* Your task
Print, without alteration, the lines that extend from the one holding "ATOM 69 O O" to the final line of the listing below.

* Material supplied

*** Block opens ***

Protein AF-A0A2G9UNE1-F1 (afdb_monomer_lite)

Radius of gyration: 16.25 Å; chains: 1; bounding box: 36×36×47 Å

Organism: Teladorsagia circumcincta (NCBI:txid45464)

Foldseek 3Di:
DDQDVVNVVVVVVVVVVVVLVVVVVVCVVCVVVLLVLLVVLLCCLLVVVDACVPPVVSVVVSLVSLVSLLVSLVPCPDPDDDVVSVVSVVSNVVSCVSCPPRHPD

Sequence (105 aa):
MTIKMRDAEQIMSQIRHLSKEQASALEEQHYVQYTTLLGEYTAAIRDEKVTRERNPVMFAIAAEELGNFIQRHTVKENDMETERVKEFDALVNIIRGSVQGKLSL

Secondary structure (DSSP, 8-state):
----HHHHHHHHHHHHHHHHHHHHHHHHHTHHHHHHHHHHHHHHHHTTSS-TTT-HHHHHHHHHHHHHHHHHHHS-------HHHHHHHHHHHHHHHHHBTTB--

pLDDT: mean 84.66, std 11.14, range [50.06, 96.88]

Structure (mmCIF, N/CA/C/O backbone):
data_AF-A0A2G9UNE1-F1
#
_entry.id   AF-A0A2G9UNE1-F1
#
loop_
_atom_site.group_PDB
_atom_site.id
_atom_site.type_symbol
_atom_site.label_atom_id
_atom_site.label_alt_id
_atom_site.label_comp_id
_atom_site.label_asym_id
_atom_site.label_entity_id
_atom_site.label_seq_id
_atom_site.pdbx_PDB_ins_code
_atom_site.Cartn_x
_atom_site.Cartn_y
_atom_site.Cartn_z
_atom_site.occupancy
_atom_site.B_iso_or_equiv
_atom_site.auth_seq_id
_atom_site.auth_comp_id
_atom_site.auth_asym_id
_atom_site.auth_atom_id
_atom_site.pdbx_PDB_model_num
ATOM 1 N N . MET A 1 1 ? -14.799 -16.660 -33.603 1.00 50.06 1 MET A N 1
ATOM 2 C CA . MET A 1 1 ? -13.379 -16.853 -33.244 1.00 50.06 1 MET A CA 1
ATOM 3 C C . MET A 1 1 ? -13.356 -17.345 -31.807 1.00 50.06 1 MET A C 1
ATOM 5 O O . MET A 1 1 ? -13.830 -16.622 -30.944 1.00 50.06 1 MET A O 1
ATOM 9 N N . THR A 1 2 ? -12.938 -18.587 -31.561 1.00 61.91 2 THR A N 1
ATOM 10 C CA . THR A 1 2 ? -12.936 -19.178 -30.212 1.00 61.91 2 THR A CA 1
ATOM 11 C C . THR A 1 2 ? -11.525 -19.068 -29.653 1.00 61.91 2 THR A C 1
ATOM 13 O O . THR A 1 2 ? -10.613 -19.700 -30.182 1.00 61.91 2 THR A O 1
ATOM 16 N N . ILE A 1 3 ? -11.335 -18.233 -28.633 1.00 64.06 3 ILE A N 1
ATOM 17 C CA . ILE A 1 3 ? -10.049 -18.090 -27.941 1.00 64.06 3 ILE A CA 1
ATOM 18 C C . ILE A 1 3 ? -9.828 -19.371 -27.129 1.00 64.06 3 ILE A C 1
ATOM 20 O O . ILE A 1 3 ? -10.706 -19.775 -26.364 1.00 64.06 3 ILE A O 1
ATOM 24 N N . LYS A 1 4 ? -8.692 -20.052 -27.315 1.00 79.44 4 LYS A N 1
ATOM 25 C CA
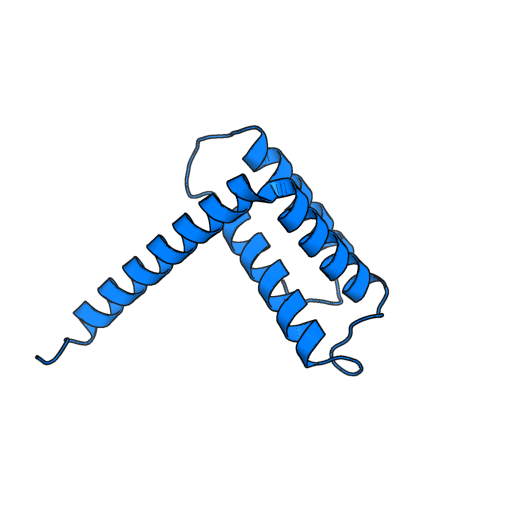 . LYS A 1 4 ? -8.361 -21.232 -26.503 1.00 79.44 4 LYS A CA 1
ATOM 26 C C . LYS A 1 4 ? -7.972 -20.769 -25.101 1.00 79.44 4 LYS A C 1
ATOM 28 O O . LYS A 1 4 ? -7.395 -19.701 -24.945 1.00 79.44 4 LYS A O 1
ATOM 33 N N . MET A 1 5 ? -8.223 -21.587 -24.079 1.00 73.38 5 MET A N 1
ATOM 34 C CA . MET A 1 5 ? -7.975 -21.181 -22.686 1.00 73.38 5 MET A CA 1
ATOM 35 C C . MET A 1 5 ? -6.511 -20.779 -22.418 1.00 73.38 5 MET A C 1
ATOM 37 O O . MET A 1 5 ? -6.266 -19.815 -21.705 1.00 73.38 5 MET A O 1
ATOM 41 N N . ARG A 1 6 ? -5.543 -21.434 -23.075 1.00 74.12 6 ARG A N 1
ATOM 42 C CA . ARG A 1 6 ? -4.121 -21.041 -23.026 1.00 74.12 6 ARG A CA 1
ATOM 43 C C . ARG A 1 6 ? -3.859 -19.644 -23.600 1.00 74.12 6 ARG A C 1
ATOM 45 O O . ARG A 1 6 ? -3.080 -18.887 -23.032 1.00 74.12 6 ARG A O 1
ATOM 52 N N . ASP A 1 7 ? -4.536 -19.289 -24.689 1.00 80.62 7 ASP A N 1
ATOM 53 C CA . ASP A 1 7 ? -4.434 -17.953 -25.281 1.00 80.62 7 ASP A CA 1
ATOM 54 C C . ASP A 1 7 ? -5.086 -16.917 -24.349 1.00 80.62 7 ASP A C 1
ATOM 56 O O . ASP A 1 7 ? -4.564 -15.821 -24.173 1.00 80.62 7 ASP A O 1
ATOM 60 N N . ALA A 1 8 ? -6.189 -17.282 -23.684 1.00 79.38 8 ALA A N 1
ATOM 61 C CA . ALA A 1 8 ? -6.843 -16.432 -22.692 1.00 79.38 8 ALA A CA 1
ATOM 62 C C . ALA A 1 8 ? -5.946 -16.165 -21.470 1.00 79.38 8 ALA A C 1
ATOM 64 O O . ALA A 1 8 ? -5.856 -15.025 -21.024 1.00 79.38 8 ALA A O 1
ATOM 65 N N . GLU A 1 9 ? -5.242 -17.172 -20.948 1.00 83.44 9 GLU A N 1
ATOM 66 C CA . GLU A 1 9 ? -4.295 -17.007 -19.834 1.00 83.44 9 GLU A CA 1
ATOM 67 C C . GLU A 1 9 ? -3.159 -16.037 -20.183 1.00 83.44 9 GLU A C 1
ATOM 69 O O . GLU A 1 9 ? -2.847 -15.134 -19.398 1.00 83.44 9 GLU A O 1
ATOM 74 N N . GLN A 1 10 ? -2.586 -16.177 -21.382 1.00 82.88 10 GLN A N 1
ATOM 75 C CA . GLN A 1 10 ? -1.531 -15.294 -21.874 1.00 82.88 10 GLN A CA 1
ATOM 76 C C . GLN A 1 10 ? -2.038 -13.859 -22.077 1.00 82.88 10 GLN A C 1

*** Block closes ***

* Response to the task
ATOM 69 O O . GLU A 1 9 ? -2.847 -15.134 -19.398 1.00 83.44 9 GLU A O 1
ATOM 74 N N . GLN A 1 10 ? -2.586 -16.177 -21.382 1.00 82.88 10 GLN A N 1
ATOM 75 C CA . GLN A 1 10 ? -1.531 -15.294 -21.874 1.00 82.88 10 GLN A CA 1
ATOM 76 C C . GLN A 1 10 ? -2.038 -13.859 -22.077 1.00 82.88 10 GLN A C 1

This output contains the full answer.